Unlucky for me, holiday coming up, passport needed. Another solo flight probably needed to stay confident. I don't agree
with the fob-offs on the telephone when it clearly contradicts both what has already happened and what it states on the CAA
website.

Anyway, apologies for long, drawn out description of the long, even more drawn out process. I understand I made a mistake,
fair enough. I do feel, however, that the money should not have been taken from my account until the licence was issued.
This, to me, is wrong. Supposing I get the licence next Monday (21st June), that means I'll have gone six weeks since the date of passing my skills
test!

Any views/opinions? Surely on the CAA's part some common-sense and perhaps a little heart would be welcome. I mean, if I
were processing applications and I found an error that was rectified in less than two hours by the applicant surely the right
thing to do would be to carry on where I left off, not brush it to the back of the queue and start fobbing off?

Joe.

madgewick
11th Jun 2010, 17:52
Mr Rodge
Won't your school/club allow you to fly locally with a copy of your FCL 684 Skill test report form until your brown book arrives?
Stay current and don't let the ba£$@<hidden> grind you down

mcgoo
11th Jun 2010, 18:47
Mr rodge, it's my understanding that the 10 day turnaround only applies when you hand in the paperwork direct to the PLD desk at Gatwick and its all in order, by post the time varies, I've heard of times varying between 2 and 6 weeks depending how on how busy they are.

Captain Smithy
11th Jun 2010, 18:56
According to the CAA, my place of birth is "Edingburgh", or so it says on my license :ugh:

Had a bit of bother with my RT application, all got sorted though after a few weeks.

Smithy

mr_rodge
11th Jun 2010, 19:46
madgewick,

They're letting me hire an aircraft, it's just the whole passenger thing. I have a list of family/friends (particularly the mrs who wants to start seeing me again on Sundays) as long as my arm dying to see the home town and I can't wait to share the passion.

Joe.

Zulu Alpha
11th Jun 2010, 21:45
Very frustrating. I am waiting for something from the CAA and when I phoned I was told that "we are working to service commitment levels" which means it won't be done for 5 days....oh of course you can pay a £300 expediting fee and have it done by tomorrow.

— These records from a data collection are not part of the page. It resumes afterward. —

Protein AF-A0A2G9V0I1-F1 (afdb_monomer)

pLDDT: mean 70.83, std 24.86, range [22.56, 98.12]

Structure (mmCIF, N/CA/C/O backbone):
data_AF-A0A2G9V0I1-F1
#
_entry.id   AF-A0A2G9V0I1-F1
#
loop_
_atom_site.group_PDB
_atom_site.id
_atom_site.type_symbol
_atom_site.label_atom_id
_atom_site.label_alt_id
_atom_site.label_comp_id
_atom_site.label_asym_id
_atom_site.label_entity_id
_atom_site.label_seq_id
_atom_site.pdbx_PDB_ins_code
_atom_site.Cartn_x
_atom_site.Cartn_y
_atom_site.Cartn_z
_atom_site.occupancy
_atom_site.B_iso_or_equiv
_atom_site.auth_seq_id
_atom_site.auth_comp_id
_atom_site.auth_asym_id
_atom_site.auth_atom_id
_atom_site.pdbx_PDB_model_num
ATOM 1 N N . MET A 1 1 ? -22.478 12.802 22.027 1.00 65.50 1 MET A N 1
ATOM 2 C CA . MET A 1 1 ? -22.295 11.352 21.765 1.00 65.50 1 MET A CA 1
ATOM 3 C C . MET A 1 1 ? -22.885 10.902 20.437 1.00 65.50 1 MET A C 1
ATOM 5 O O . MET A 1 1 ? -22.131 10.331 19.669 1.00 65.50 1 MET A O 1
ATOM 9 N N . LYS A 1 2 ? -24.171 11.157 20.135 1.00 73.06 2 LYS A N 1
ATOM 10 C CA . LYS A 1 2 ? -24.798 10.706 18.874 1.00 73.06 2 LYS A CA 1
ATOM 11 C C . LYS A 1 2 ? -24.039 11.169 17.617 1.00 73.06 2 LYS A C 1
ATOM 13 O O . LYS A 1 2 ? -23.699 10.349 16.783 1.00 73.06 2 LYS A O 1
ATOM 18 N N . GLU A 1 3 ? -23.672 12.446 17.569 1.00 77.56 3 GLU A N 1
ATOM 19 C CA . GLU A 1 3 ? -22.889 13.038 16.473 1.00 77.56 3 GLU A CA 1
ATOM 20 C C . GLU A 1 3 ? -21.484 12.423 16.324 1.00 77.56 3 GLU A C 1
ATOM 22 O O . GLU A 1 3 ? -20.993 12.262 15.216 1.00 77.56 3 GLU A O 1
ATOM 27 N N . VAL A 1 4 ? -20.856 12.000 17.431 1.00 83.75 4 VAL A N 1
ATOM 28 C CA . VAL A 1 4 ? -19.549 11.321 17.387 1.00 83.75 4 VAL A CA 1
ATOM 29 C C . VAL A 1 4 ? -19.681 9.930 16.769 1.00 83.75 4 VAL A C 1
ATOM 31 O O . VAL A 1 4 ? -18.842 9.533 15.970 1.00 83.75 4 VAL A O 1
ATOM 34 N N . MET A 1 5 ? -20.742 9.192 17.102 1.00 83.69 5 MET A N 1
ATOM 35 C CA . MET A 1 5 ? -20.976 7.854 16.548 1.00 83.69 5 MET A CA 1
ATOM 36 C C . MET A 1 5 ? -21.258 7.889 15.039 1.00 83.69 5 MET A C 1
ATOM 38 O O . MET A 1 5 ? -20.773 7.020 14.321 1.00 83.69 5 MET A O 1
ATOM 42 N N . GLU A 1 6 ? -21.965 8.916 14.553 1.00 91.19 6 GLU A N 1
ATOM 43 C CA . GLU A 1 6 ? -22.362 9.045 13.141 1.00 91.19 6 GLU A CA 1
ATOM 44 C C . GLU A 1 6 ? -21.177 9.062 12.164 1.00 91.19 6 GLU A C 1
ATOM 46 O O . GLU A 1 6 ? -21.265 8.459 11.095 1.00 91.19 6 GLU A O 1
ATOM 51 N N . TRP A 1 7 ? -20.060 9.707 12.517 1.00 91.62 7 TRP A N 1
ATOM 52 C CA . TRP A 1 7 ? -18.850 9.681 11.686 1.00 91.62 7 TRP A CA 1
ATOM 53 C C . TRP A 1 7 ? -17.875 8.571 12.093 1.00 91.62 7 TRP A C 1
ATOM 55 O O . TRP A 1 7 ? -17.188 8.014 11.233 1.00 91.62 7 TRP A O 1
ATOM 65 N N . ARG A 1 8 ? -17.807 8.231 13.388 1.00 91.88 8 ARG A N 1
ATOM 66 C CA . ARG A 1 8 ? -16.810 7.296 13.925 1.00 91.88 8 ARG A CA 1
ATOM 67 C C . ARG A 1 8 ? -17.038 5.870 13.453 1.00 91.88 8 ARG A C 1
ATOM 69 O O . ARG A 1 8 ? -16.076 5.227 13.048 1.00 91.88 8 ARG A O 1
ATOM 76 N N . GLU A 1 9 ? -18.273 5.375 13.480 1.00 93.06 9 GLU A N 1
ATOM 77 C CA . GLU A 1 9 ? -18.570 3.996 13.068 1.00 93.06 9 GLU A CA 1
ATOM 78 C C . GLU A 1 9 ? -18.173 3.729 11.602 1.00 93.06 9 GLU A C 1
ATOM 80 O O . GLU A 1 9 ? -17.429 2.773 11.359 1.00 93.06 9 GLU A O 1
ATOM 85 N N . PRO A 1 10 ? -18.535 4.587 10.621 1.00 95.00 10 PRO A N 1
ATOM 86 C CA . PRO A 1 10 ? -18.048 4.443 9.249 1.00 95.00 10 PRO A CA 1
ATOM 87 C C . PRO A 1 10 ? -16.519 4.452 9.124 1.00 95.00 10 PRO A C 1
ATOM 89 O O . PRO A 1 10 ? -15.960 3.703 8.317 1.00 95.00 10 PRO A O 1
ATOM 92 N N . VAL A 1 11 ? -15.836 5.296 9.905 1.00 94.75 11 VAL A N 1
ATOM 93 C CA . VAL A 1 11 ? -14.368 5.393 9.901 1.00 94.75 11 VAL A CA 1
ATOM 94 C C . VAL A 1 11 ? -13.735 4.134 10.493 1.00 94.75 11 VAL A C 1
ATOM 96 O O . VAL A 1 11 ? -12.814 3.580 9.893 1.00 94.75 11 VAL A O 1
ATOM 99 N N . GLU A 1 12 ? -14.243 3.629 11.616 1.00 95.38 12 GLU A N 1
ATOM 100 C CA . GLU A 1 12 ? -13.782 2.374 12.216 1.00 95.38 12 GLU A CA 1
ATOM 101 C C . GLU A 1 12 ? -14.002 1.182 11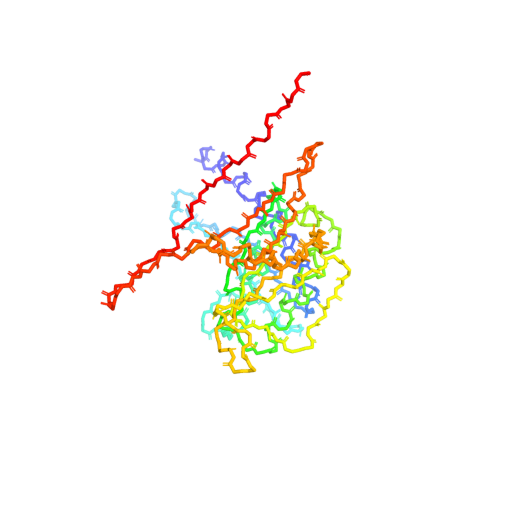.282 1.00 95.38 12 GLU A C 1
ATOM 103 O O . GLU A 1 12 ? -13.121 0.331 11.153 1.00 95.38 12 GLU A O 1
ATOM 108 N N . ASP A 1 13 ? -15.135 1.129 10.583 1.00 95.88 13 ASP A N 1
ATOM 109 C CA . ASP A 1 13 ? -15.416 0.092 9.589 1.00 95.88 13 ASP A CA 1
ATOM 110 C C . ASP A 1 13 ? -14.468 0.152 8.395 1.00 95.88 13 ASP A C 1
ATOM 112 O O . ASP A 1 13 ? -14.009 -0.889 7.905 1.00 95.88 13 ASP A O 1
ATOM 116 N N . LEU A 1 14 ? -14.148 1.357 7.923 1.00 96.25 14 LEU A N 1
ATOM 117 C CA . LEU A 1 14 ? -13.152 1.549 6.879 1.00 96.25 14 LEU A CA 1
ATOM 118 C C . LEU A 1 14 ? -11.771 1.082 7.357 1.00 96.25 14 LEU A C 1
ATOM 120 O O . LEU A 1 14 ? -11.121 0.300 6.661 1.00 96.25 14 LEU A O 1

I don't want to say what and who in case my application gets 'lost' but I do find it infuriating, especially as it is just a piece of paperwork which will add 0 to safety.

ZA

fuzzy6988
11th Jun 2010, 22:16
mr_rodge, my flight school in Florida was extremely meticulous about the accuracy and completeness of information in my logbook and application forms for my JAA PPL license (through the UK CAA) They knew that any errors would cause lengthy delays in the application process.

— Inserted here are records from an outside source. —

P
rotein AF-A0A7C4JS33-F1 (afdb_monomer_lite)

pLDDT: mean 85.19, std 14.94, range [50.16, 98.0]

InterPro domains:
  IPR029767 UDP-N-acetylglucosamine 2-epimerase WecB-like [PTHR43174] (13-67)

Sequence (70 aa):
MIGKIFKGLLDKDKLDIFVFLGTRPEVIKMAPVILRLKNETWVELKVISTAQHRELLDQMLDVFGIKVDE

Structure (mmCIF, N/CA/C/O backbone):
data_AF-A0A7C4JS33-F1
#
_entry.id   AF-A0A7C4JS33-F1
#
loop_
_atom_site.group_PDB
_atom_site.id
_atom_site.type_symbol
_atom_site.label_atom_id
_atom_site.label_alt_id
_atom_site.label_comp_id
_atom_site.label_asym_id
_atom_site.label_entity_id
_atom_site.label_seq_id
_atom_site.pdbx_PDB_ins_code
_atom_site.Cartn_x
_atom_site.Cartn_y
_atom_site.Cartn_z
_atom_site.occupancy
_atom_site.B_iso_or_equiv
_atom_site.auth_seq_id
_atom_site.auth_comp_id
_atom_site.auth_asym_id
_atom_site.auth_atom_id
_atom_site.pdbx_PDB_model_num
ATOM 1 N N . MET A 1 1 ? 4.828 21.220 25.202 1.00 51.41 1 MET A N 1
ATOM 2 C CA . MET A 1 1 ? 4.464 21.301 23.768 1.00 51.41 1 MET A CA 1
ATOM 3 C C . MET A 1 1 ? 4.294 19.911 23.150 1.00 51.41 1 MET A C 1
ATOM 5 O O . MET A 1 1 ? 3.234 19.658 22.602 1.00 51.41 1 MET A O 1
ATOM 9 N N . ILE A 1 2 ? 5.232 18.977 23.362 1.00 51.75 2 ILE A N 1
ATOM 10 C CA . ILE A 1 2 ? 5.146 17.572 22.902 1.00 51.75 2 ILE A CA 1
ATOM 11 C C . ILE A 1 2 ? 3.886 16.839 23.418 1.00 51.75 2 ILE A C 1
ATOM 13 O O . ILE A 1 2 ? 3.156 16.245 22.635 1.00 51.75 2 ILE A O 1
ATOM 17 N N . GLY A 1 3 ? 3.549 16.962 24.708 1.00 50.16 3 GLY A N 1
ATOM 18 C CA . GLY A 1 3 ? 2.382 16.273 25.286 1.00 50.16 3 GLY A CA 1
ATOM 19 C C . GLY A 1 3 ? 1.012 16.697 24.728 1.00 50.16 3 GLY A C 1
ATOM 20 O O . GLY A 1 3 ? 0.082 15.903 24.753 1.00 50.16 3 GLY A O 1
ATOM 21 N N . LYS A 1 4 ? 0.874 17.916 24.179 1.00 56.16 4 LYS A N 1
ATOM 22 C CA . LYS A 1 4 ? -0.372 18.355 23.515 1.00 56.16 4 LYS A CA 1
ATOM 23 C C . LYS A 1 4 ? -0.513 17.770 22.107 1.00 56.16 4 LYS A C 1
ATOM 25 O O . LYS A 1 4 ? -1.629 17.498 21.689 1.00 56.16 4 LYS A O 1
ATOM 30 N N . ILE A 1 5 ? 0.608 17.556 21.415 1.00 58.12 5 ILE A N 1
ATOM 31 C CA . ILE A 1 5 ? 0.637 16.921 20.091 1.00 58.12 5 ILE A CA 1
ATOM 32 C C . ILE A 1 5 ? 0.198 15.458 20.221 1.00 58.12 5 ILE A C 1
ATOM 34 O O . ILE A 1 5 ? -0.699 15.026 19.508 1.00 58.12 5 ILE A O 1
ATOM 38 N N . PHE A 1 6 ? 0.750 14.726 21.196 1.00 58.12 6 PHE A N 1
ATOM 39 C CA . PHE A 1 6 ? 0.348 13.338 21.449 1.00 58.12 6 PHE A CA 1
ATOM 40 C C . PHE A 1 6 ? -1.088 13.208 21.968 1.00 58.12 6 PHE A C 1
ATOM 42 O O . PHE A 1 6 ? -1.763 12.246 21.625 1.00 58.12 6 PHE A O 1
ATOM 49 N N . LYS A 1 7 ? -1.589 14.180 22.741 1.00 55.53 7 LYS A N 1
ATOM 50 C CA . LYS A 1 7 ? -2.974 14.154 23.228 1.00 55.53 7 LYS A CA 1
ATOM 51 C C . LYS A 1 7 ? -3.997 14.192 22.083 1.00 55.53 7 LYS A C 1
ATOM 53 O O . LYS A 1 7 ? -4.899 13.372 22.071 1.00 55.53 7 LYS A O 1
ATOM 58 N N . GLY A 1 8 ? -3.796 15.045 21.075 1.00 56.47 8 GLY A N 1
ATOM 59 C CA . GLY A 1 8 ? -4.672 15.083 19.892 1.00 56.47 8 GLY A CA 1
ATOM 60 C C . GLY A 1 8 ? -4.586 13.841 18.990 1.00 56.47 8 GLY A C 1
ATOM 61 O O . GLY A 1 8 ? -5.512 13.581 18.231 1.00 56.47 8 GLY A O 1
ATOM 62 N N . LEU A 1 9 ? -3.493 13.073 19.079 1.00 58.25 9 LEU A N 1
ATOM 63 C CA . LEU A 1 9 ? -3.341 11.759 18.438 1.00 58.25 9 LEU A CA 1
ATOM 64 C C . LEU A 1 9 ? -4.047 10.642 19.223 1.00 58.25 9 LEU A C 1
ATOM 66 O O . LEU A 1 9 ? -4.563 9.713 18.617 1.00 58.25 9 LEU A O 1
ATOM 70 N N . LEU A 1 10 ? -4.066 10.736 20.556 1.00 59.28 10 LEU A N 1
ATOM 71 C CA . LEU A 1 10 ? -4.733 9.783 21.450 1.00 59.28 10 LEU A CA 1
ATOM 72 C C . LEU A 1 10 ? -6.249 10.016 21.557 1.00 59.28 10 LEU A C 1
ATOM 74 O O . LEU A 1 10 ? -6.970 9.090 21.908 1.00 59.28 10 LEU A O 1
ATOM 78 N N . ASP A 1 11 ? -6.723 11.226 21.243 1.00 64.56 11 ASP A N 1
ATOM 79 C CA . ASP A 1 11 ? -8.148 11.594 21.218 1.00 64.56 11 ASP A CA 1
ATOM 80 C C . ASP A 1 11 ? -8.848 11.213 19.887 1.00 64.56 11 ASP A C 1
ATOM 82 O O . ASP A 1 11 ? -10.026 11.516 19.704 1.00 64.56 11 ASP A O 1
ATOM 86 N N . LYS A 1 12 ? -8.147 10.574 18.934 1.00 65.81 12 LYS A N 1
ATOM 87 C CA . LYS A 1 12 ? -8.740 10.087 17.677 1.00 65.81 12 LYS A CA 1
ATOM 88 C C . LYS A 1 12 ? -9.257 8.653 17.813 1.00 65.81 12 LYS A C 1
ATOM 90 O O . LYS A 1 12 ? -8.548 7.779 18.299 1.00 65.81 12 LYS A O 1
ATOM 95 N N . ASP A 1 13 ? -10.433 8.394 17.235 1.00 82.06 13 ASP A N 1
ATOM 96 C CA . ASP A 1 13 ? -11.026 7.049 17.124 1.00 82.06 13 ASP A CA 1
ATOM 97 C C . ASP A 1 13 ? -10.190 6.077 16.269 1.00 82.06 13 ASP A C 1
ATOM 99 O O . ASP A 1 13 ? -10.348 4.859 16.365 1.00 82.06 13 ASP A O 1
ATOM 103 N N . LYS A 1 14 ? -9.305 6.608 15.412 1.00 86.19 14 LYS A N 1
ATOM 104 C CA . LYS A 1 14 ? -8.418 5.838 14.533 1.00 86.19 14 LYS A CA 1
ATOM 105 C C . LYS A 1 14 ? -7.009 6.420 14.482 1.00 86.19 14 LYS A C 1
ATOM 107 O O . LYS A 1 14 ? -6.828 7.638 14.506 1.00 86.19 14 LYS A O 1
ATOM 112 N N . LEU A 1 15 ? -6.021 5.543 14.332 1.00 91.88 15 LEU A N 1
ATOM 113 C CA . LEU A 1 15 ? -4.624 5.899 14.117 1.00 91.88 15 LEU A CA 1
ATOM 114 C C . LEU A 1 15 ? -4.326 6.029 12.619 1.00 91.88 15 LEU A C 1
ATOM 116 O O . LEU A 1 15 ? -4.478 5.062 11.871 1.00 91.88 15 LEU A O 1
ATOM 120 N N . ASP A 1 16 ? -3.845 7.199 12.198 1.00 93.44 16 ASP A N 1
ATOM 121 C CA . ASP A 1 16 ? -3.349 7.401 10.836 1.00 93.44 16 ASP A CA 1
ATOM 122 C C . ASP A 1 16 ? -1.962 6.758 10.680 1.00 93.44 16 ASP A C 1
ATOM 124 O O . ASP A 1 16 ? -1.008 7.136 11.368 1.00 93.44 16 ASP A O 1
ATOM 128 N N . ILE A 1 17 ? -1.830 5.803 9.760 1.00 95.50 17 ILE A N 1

When I came back to the UK, I waited three weeks before I could go flying, even though I had no issues with my application. I was dying to go up there, but was told I wasn't allowed to do so legally. My friends who did the FAA PPL were given temporary licenses (valid for a couple of weeks) until the FAA sent them their permanent photo-license. Quite a neat idea IMHO as one doesn't want to go rusty, which could affect safety, having just acquired new skills!

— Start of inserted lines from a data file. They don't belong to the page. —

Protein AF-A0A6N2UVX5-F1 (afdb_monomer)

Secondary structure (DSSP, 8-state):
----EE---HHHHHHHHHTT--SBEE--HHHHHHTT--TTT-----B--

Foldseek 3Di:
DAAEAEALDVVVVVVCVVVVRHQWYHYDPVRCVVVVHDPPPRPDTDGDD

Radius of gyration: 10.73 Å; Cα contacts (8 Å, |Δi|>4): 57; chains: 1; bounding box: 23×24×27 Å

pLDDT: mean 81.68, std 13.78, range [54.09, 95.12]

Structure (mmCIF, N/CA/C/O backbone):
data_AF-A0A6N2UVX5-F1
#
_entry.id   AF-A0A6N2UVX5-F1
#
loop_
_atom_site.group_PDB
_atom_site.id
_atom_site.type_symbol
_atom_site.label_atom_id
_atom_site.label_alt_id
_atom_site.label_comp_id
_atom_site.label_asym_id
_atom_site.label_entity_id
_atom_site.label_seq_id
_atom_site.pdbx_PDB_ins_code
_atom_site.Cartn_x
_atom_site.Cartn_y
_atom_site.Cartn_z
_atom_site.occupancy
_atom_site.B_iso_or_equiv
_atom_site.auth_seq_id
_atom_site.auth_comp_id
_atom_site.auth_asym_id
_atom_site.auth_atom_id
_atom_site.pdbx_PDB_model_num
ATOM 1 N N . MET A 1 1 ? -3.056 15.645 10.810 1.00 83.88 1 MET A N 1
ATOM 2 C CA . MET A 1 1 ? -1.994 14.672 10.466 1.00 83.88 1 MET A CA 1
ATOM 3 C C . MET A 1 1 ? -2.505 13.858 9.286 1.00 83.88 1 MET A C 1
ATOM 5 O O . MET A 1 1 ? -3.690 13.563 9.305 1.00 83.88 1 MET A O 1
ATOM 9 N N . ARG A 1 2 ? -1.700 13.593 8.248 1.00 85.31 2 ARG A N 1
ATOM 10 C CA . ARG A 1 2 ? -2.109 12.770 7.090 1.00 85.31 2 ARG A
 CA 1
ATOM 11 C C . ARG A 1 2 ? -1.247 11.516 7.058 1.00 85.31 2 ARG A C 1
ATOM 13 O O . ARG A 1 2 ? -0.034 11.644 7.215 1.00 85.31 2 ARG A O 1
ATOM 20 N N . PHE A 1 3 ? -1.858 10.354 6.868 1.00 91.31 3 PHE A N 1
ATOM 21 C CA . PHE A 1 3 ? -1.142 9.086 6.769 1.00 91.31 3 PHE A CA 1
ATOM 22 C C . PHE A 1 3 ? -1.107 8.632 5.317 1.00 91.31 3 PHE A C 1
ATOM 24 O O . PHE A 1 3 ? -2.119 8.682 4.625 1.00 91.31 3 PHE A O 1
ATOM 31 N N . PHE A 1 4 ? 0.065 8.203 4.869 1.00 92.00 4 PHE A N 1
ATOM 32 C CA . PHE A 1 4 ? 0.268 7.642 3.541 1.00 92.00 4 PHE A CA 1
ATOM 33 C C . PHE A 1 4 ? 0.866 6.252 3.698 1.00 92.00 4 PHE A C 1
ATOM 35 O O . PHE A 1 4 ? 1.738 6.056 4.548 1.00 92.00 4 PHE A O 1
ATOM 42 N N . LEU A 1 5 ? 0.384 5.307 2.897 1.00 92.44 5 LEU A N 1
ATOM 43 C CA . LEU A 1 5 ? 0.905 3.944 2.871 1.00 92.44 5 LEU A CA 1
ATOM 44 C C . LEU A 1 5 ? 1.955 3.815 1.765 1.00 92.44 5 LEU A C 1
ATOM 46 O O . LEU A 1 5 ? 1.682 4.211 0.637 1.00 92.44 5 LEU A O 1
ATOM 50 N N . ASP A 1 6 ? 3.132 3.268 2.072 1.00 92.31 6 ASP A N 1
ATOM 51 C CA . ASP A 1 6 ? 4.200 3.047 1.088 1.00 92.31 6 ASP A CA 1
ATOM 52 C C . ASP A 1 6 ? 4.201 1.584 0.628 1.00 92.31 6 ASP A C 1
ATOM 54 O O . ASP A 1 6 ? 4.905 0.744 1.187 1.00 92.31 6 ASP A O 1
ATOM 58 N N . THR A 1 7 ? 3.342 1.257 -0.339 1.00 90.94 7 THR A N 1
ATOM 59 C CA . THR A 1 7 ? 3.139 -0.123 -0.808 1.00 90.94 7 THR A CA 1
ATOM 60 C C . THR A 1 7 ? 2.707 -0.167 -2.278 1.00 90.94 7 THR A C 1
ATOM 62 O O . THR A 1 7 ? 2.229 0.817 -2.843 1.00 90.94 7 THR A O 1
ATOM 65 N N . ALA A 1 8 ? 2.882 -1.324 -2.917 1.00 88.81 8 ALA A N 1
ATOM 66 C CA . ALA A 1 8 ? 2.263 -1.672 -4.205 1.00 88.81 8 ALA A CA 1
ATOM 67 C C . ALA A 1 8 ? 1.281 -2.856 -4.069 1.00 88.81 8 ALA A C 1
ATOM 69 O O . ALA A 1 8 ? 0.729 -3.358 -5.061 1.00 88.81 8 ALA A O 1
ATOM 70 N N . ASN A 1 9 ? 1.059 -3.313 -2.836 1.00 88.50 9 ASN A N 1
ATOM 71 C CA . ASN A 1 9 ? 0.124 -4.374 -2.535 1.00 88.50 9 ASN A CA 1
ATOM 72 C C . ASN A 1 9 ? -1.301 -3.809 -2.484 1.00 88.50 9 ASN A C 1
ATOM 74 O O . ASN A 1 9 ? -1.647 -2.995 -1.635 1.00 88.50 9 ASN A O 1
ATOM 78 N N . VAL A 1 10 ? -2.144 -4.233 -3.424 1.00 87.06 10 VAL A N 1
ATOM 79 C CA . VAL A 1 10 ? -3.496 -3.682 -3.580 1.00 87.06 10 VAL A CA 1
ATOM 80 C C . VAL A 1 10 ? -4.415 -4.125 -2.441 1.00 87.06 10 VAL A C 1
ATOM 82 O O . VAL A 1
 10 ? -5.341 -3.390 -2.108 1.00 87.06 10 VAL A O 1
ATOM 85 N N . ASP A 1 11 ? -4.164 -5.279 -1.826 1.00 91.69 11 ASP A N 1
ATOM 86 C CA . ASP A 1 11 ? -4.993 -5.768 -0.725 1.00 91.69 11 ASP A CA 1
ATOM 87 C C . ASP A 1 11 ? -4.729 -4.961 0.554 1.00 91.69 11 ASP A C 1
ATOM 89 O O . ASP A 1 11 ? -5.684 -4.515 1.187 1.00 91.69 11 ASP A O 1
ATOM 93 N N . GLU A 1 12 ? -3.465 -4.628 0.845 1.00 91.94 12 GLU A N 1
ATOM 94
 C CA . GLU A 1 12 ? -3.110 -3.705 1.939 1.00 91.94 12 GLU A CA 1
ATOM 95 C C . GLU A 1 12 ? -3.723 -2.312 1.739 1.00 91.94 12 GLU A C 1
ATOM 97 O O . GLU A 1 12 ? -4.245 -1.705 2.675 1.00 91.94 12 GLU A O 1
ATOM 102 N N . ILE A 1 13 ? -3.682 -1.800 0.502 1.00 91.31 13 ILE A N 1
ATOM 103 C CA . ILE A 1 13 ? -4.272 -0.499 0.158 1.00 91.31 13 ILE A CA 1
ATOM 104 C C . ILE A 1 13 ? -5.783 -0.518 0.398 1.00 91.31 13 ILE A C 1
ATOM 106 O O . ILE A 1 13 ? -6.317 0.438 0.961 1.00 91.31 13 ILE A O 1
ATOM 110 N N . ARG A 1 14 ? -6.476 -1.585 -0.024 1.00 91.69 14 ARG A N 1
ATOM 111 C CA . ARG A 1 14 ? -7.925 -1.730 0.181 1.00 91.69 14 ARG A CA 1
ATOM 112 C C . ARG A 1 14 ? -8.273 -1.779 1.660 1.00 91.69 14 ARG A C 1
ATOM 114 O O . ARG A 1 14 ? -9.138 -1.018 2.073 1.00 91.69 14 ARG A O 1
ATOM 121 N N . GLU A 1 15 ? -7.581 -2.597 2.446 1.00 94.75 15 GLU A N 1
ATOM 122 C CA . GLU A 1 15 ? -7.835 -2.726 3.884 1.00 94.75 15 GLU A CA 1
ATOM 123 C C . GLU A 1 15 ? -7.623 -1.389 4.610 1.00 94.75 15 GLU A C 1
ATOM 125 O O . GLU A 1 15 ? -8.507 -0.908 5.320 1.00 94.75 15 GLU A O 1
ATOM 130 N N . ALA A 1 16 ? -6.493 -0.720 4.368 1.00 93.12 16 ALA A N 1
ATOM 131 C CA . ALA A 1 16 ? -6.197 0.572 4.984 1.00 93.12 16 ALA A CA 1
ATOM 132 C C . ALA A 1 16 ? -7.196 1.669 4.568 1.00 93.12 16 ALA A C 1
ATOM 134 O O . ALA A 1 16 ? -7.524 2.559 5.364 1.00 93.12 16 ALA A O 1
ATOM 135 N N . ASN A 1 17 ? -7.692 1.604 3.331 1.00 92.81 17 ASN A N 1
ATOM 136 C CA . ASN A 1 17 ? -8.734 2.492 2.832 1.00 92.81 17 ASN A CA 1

I hope your problem gets sorted soon. I would suggest you to ring them and chase up on it.

flybymike
11th Jun 2010, 23:37
43 years ago I passed my driving test. The examiner gave me a "pink slip" to say so, and off I went, straight round to all my my mates houses to take them for a spin, perfectly legally.

17 years ago I passed my MEP rating and the examiner gave me the stuff to send off to the CAA. I got straight back in the twin and went for a spin (solo) but it did not remotely occur to me that It might not have been legal to do so, even alone never mind with passengers.